_DATA RECORDS_.
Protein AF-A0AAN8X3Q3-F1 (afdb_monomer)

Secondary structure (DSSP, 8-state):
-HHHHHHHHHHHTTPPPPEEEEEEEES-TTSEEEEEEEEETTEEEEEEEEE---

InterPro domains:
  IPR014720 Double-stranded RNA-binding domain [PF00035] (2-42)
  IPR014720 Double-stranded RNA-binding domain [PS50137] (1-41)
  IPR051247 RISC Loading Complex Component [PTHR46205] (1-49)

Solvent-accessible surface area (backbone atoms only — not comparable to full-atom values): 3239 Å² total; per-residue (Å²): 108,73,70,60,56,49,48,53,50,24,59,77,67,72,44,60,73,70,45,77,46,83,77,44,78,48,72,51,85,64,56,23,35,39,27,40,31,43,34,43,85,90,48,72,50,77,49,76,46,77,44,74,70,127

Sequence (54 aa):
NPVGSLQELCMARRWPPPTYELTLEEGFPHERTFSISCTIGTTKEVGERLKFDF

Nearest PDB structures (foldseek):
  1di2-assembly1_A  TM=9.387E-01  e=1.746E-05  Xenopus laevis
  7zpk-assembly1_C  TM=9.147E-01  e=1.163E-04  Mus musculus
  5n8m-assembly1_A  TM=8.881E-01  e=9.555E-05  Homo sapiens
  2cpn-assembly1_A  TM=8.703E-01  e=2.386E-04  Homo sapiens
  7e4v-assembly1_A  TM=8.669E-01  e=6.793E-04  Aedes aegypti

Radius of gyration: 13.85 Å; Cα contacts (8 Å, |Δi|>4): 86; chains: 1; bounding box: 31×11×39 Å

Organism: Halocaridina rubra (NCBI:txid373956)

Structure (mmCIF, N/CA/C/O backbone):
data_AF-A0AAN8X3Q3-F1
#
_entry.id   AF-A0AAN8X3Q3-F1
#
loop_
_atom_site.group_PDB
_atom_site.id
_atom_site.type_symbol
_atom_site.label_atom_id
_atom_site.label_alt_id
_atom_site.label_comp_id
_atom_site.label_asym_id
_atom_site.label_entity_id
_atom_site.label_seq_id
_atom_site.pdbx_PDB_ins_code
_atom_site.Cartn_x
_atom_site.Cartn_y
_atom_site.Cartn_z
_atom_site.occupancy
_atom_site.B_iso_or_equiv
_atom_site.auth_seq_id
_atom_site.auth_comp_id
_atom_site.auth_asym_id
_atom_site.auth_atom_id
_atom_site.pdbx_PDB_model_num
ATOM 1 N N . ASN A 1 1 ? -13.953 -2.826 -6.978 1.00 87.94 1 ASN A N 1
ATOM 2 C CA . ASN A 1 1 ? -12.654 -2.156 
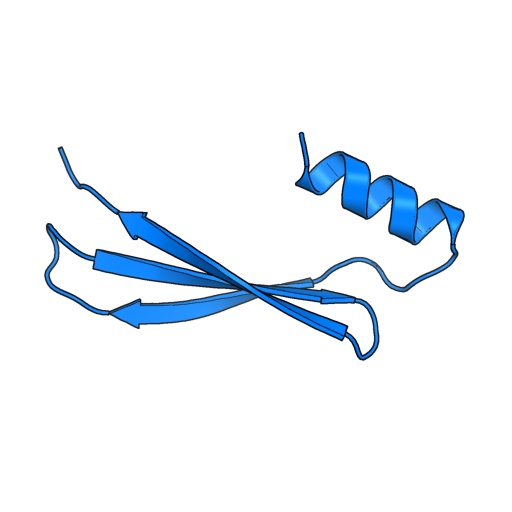-6.754 1.00 87.94 1 ASN A CA 1
ATOM 3 C C . ASN A 1 1 ? -12.014 -2.794 -5.522 1.00 87.94 1 ASN A C 1
ATOM 5 O O . ASN A 1 1 ? -12.558 -2.585 -4.444 1.00 87.94 1 ASN A O 1
ATOM 9 N N . PRO A 1 2 ? -10.928 -3.576 -5.660 1.00 88.25 2 PRO A N 1
ATOM 10 C CA . PRO A 1 2 ? -10.321 -4.304 -4.540 1.00 88.25 2 PRO A CA 1
ATOM 11 C C . PRO A 1 2 ? -9.818 -3.386 -3.413 1.00 88.25 2 PRO A C 1
ATOM 13 O O . PRO A 1 2 ? -9.938 -3.748 -2.248 1.00 88.25 2 PRO A O 1
ATOM 16 N N . VAL A 1 3 ? -9.346 -2.175 -3.739 1.00 91.50 3 VAL A N 1
ATOM 17 C CA . VAL A 1 3 ? -8.897 -1.182 -2.743 1.00 91.50 3 VAL A CA 1
ATOM 18 C C . VAL A 1 3 ? -10.061 -0.736 -1.855 1.00 91.50 3 VAL A C 1
ATOM 20 O O . VAL A 1 3 ? -9.935 -0.709 -0.634 1.00 91.50 3 VAL A O 1
ATOM 23 N N . GLY A 1 4 ? -11.214 -0.443 -2.466 1.00 93.56 4 GLY A N 1
ATOM 24 C CA . GLY A 1 4 ? -12.419 -0.036 -1.737 1.00 93.56 4 GLY A CA 1
ATOM 25 C C . GLY A 1 4 ? -12.950 -1.145 -0.828 1.00 93.56 4 GLY A C 1
ATOM 26 O O . GLY A 1 4 ? -13.208 -0.907 0.347 1.00 93.56 4 GLY A O 1
ATOM 27 N N . SER A 1 5 ? -13.018 -2.380 -1.335 1.00 94.81 5 SER A N 1
ATOM 28 C CA . SER A 1 5 ? -13.456 -3.534 -0.539 1.00 94.81 5 SER A CA 1
ATOM 29 C C . SER A 1 5 ? -12
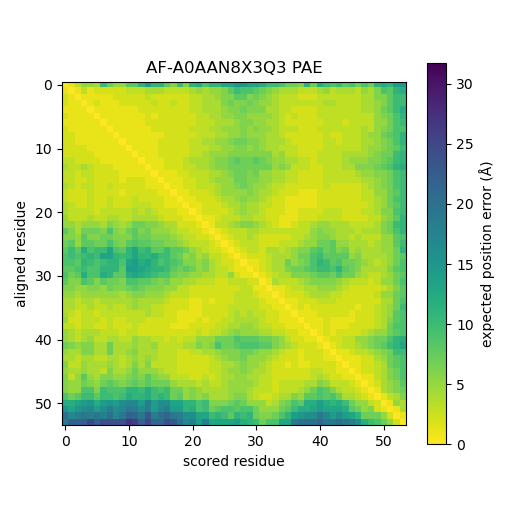.540 -3.803 0.661 1.00 94.81 5 SER A C 1
ATOM 31 O O . SER A 1 5 ? -13.020 -4.152 1.738 1.00 94.81 5 SER A O 1
ATOM 33 N N . LEU A 1 6 ? -11.225 -3.607 0.507 1.00 92.38 6 LEU A N 1
ATOM 34 C CA . LEU A 1 6 ? -10.274 -3.741 1.611 1.00 92.38 6 LEU A CA 1
ATOM 35 C C . LEU A 1 6 ? -10.457 -2.638 2.661 1.00 92.38 6 LEU A C 1
ATOM 37 O O . LEU A 1 6 ? -10.426 -2.911 3.859 1.00 92.38 6 LEU A O 1
ATOM 41 N N . GLN A 1 7 ? -10.697 -1.402 2.223 1.00 93.19 7 GLN A N 1
ATOM 42 C CA . GLN A 1 7 ? -10.971 -0.285 3.122 1.00 93.19 7 GLN A CA 1
ATOM 43 C C . GLN A 1 7 ? -12.243 -0.518 3.952 1.00 93.19 7 GLN A C 1
ATOM 45 O O . GLN A 1 7 ? -12.211 -0.358 5.174 1.00 93.19 7 GLN A O 1
ATOM 50 N N . GLU A 1 8 ? -13.336 -0.949 3.319 1.00 96.00 8 GLU A N 1
ATOM 51 C CA . GLU A 1 8 ? -14.586 -1.303 4.007 1.00 96.00 8 GLU A CA 1
ATOM 52 C C . GLU A 1 8 ? -14.372 -2.425 5.035 1.00 96.00 8 GLU A C 1
ATOM 54 O O . GLU A 1 8 ? -14.875 -2.344 6.159 1.00 96.00 8 GLU A O 1
ATOM 59 N N . LEU A 1 9 ? -13.567 -3.439 4.696 1.00 94.19 9 LEU A N 1
ATOM 60 C CA . LEU A 1 9 ? -13.207 -4.523 5.611 1.00 94.19 9 LEU A CA 1
ATOM 61 C C . LEU A 1 9 ? -12.436 -4.013 6.838 1.00 94.19 9 LEU A C 1
ATOM 63 O O . LEU A 1 9 ? -12.758 -4.408 7.963 1.00 94.19 9 LEU A O 1
ATOM 67 N N . CYS A 1 10 ? -11.451 -3.128 6.645 1.00 94.38 10 CYS A N 1
ATOM 68 C CA . CYS A 1 10 ? -10.709 -2.523 7.753 1.00 94.38 10 CYS A CA 1
ATOM 69 C C . CYS A 1 10 ? -11.641 -1.737 8.681 1.00 94.38 10 CYS A C 1
ATOM 71 O O . CYS A 1 10 ? -11.568 -1.894 9.901 1.00 94.38 10 CYS A O 1
ATOM 73 N N . MET A 1 11 ? -12.572 -0.961 8.117 1.00 94.38 11 MET A N 1
ATOM 74 C CA . MET A 1 11 ? -13.566 -0.214 8.894 1.00 94.38 11 MET A CA
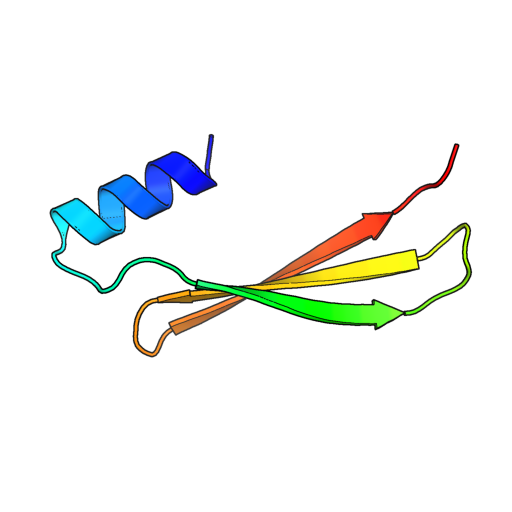 1
ATOM 75 C C . MET A 1 11 ? -14.482 -1.147 9.693 1.00 94.38 11 MET A C 1
ATOM 77 O O . MET A 1 11 ? -14.647 -0.960 10.900 1.00 94.38 11 MET A O 1
ATOM 81 N N . ALA A 1 12 ? -15.026 -2.188 9.053 1.00 96.06 12 ALA A N 1
ATOM 82 C CA . ALA A 1 12 ? -15.910 -3.161 9.695 1.00 96.06 12 ALA A CA 1
ATOM 83 C C . ALA A 1 12 ? -15.227 -3.899 10.860 1.00 96.06 12 ALA A C 1
ATOM 85 O O . ALA A 1 12 ? -15.870 -4.219 11.860 1.00 96.06 12 ALA A O 1
ATOM 86 N N . ARG A 1 13 ? -13.913 -4.137 10.758 1.00 94.25 13 ARG A N 1
ATOM 87 C CA . ARG A 1 13 ? -13.109 -4.815 11.787 1.00 94.25 13 ARG A CA 1
ATOM 88 C C . ARG A 1 13 ? -12.432 -3.872 12.786 1.00 94.25 13 ARG A C 1
ATOM 90 O O . ARG A 1 13 ? -11.735 -4.357 13.674 1.00 94.25 13 ARG A O 1
ATOM 97 N N . ARG A 1 14 ? -12.651 -2.553 12.680 1.00 94.50 14 ARG A N 1
ATOM 98 C CA . ARG A 1 14 ? -11.970 -1.509 13.478 1.00 94.50 14 ARG A CA 1
ATOM 99 C C . ARG A 1 14 ? -10.441 -1.598 13.398 1.00 94.50 14 ARG A C 1
ATOM 101 O O . ARG A 1 14 ? -9.739 -1.292 14.359 1.00 94.50 14 ARG A O 1
ATOM 108 N N . TRP A 1 15 ? -9.931 -2.044 12.258 1.00 94.06 15 TRP A N 1
ATOM 109 C CA . TRP A 1 15 ? -8.506 -2.033 11.968 1.00 94.06 15 TRP A CA 1
ATOM 110 C C . TRP A 1 15 ? -8.063 -0.634 11.545 1.00 94.06 15 TRP A C 1
ATOM 112 O O . TRP A 1 15 ? -8.878 0.135 11.024 1.00 94.06 15 TRP A O 1
ATOM 122 N N . PRO A 1 16 ? -6.779 -0.288 11.749 1.00 92.94 16 PRO A N 1
ATOM 123 C CA . PRO A 1 16 ? -6.230 0.908 11.135 1.00 92.94 16 PRO A CA 1
ATOM 124 C C . PRO A 1 16 ? -6.433 0.855 9.611 1.00 92.94 16 PRO A C 1
ATOM 126 O O . PRO A 1 16 ? -6.447 -0.235 9.024 1.00 92.94 16 PRO A O 1
ATOM 129 N N . PRO A 1 17 ? -6.612 2.015 8.961 1.00 91.81 17 PRO A N 1
ATOM 130 C CA . PRO A 1 17 ? -6.760 2.066 7.515 1.00 91.81 17 PRO A CA 1
ATOM 131 C C . PRO A 1 17 ? -5.515 1.479 6.825 1.00 
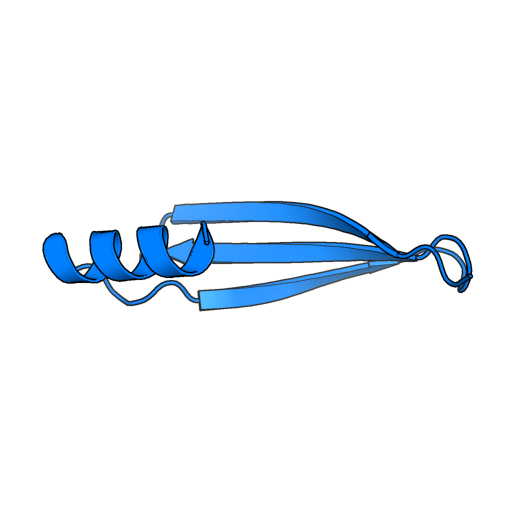91.81 17 PRO A C 1
ATOM 133 O O . PRO A 1 17 ? -4.408 1.627 7.349 1.00 91.81 17 PRO A O 1
ATOM 136 N N . PRO A 1 18 ? -5.677 0.821 5.661 1.00 94.81 18 PRO A N 1
ATOM 137 C CA . PRO A 1 18 ? -4.543 0.319 4.897 1.00 94.81 18 PRO A CA 1
ATOM 138 C C . PRO A 1 18 ? -3.666 1.481 4.416 1.00 94.81 18 PRO A C 1
ATOM 140 O O . PRO A 1 18 ? -4.182 2.478 3.906 1.00 94.81 18 PRO A O 1
ATOM 143 N N . THR A 1 19 ? -2.348 1.346 4.545 1.00 94.19 19 THR A N 1
ATOM 144 C CA . THR A 1 19 ? -1.374 2.277 3.961 1.00 94.19 19 THR A CA 1
ATOM 145 C C . THR A 1 19 ? -0.762 1.672 2.707 1.00 94.19 19 THR A C 1
ATOM 147 O O . THR A 1 19 ? -0.495 0.471 2.662 1.00 94.19 19 THR A O 1
ATOM 150 N N . TYR A 1 20 ? -0.542 2.505 1.689 1.00 93.75 20 TYR A N 1
ATOM 151 C CA . TYR A 1 20 ? 0.066 2.095 0.427 1.00 93.75 20 TYR A CA 1
ATOM 152 C C . TYR A 1 20 ? 1.345 2.885 0.189 1.00 93.75 20 TYR A C 1
ATOM 154 O O . TYR A 1 20 ? 1.340 4.111 0.289 1.00 93.75 20 TYR A O 1
ATOM 162 N N . GLU A 1 21 ? 2.424 2.186 -0.138 1.00 93.25 21 GLU A N 1
ATOM 163 C CA . GLU A 1 21 ? 3.743 2.787 -0.336 1.00 93.25 21 GLU A CA 1
ATOM 164 C C . GLU A 1 21 ? 4.436 2.166 -1.547 1.00 93.25 21 GLU A C 1
ATOM 166 O O . GLU A 1 21 ? 4.396 0.947 -1.719 1.00 93.25 21 GLU A O 1
ATOM 171 N N . LEU A 1 22 ? 5.090 2.995 -2.365 1.00 92.31 22 LEU A N 1
ATOM 172 C CA . LEU A 1 22 ? 5.974 2.526 -3.429 1.00 92.31 22 LEU A CA 1
ATOM 173 C C . LEU A 1 22 ? 7.288 2.045 -2.817 1.00 92.31 22 LEU A C 1
ATOM 175 O O . LEU A 1 22 ? 8.050 2.836 -2.273 1.00 92.31 22 LEU A O 1
ATOM 179 N N . THR A 1 23 ? 7.539 0.743 -2.904 1.00 93.06 23 THR A N 1
ATOM 180 C CA . THR A 1 23 ? 8.703 0.107 -2.277 1.00 93.06 23 THR A CA 1
ATOM 181 C C . THR A 1 23 ? 9.837 -0.174 -3.243 1.00 93.06 23 THR A C 1
ATOM 183 O O . THR A 1 23 ? 10.971 -0.335 -2.806 1.00 93.06 23 THR A O 1
ATOM 186 N N . LEU A 1 24 ? 9.544 -0.271 -4.536 1.00 89.12 24 LEU A N 1
ATOM 187 C CA . LEU A 1 24 ? 10.531 -0.587 -5.557 1.00 89.12 24 LEU A CA 1
ATOM 188 C C . LEU A 1 24 ? 10.165 0.133 -6.847 1.00 89.12 24 LEU A C 1
ATOM 190 O O . LEU A 1 24 ? 9.
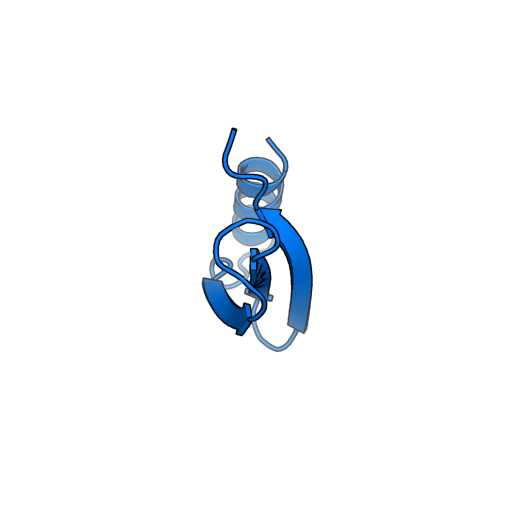008 0.110 -7.267 1.00 89.12 24 LEU A O 1
ATOM 194 N N . GLU A 1 25 ? 11.170 0.733 -7.467 1.00 91.00 25 GLU A N 1
ATOM 195 C CA . GLU A 1 25 ? 11.102 1.269 -8.815 1.00 91.00 25 GLU A CA 1
ATOM 196 C C . GLU A 1 25 ? 12.421 0.936 -9.514 1.00 91.00 25 GLU A C 1
ATOM 198 O O . GLU A 1 25 ? 13.464 1.502 -9.186 1.00 91.00 25 GLU A O 1
ATOM 203 N N . GLU A 1 26 ? 12.393 -0.017 -10.443 1.00 89.31 26 GLU A N 1
ATOM 204 C CA . GLU A 1 26 ? 13.600 -0.484 -11.129 1.00 89.31 26 GLU A CA 1
ATOM 205 C C . GLU A 1 26 ? 13.347 -0.836 -12.596 1.00 89.31 26 GLU A C 1
ATOM 207 O O . GLU A 1 2
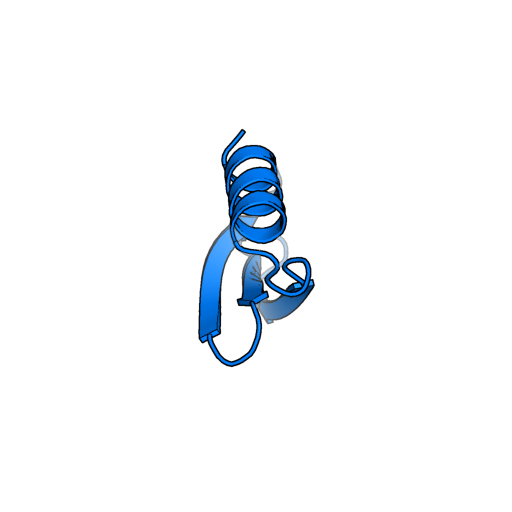6 ? 12.207 -0.914 -13.044 1.00 89.31 26 GLU A O 1
ATOM 212 N N . GLY A 1 27 ? 14.421 -1.044 -13.358 1.00 86.44 27 GLY A N 1
ATOM 213 C CA . GLY A 1 27 ? 14.355 -1.390 -14.778 1.00 86.44 27 GLY A CA 1
ATOM 214 C C . GLY A 1 27 ? 14.497 -0.196 -15.725 1.00 86.44 27 GLY A C 1
ATOM 215 O O . GLY A 1 27 ? 14.606 0.
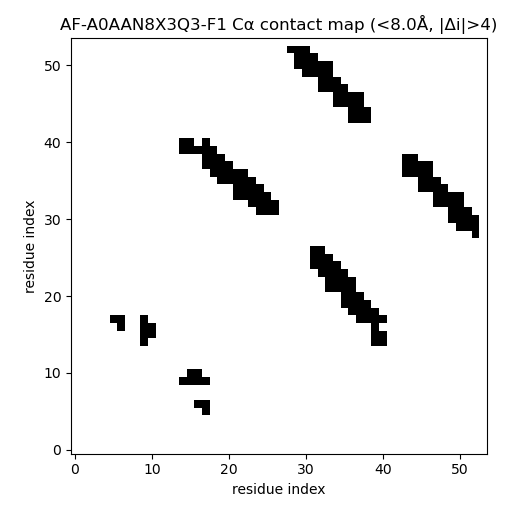970 -15.325 1.00 86.44 27 GLY A O 1
ATOM 216 N N . PHE A 1 28 ? 14.545 -0.501 -17.021 1.00 85.50 28 PHE A N 1
ATOM 217 C CA . PHE A 1 28 ? 14.677 0.509 -18.068 1.00 85.50 28 PHE A CA 1
ATOM 218 C C . PHE A 1 28 ? 13.388 1.322 -18.222 1.00 85.50 28 PHE A C 1
ATOM 220 O O . PHE A 1 28 ? 12.320 0.840 -17.861 1.00 85.50 28 PHE A O 1
ATOM 227 N N . PRO A 1 29 ? 13.441 2.543 -18.788 1.00 83.00 29 PRO A N 1
ATOM 228 C CA . PRO A 1 29 ? 12.250 3.378 -18.958 1.00 83.00 29 PRO A CA 1
ATOM 229 C C . PRO A 1 29 ? 11.054 2.663 -19.613 1.00 83.00 29 PRO A C 1
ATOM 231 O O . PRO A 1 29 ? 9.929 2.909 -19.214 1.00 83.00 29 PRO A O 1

_TASK GOAL_. Can you repeat, word for word, every line above from the one containing "IPR014720 Double-stranded RNA-binding domain [PF00035]" down to the one containing "Structure (mmCIF, N/CA/C/O", including both?

_COMPLETED TASK_.
  IPR014720 Double-stranded RNA-binding domain [PF00035] (2-42)
  IPR014720 Double-stranded RNA-binding domain [PS50137] (1-41)
  IPR051247 RISC Loading Complex Component [PTHR46205] (1-49)

Solvent-accessible surface area (backbone atoms only — not comparable to full-atom values): 3239 Å² total; per-residue (Å²): 108,73,70,60,56,49,48,53,50,24,59,77,67,72,44,60,73,70,45,77,46,83,77,44,78,48,72,51,85,64,56,23,35,39,27,40,31,43,34,43,85,90,48,72,50,77,49,76,46,77,44,74,70,127

Sequence (54 aa):
NPVGSLQELCMARRWPPPTYELTLEEGFPHERTFSISCTIGTTKEVGERLKFDF

Nearest PDB structures (foldseek):
  1di2-assembly1_A  TM=9.387E-01  e=1.746E-05  Xenopus laevis
  7zpk-assembly1_C  TM=9.147E-01  e=1.163E-04  Mus musculus
  5n8m-assembly1_A  TM=8.881E-01  e=9.555E-05  Homo sapiens
  2cpn-assembly1_A  TM=8.703E-01  e=2.386E-04  Homo sapiens
  7e4v-assembly1_A  TM=8.669E-01  e=6.793E-04  Aedes aegypti

Radius of gyration: 13.85 Å; Cα contacts (8 Å, |Δi|>4): 86; chains: 1; bounding box: 31×11×39 Å

Organism: Halocaridina rubra (NCBI:txid373956)

Structure (mmCIF, N/CA/C/O backbone):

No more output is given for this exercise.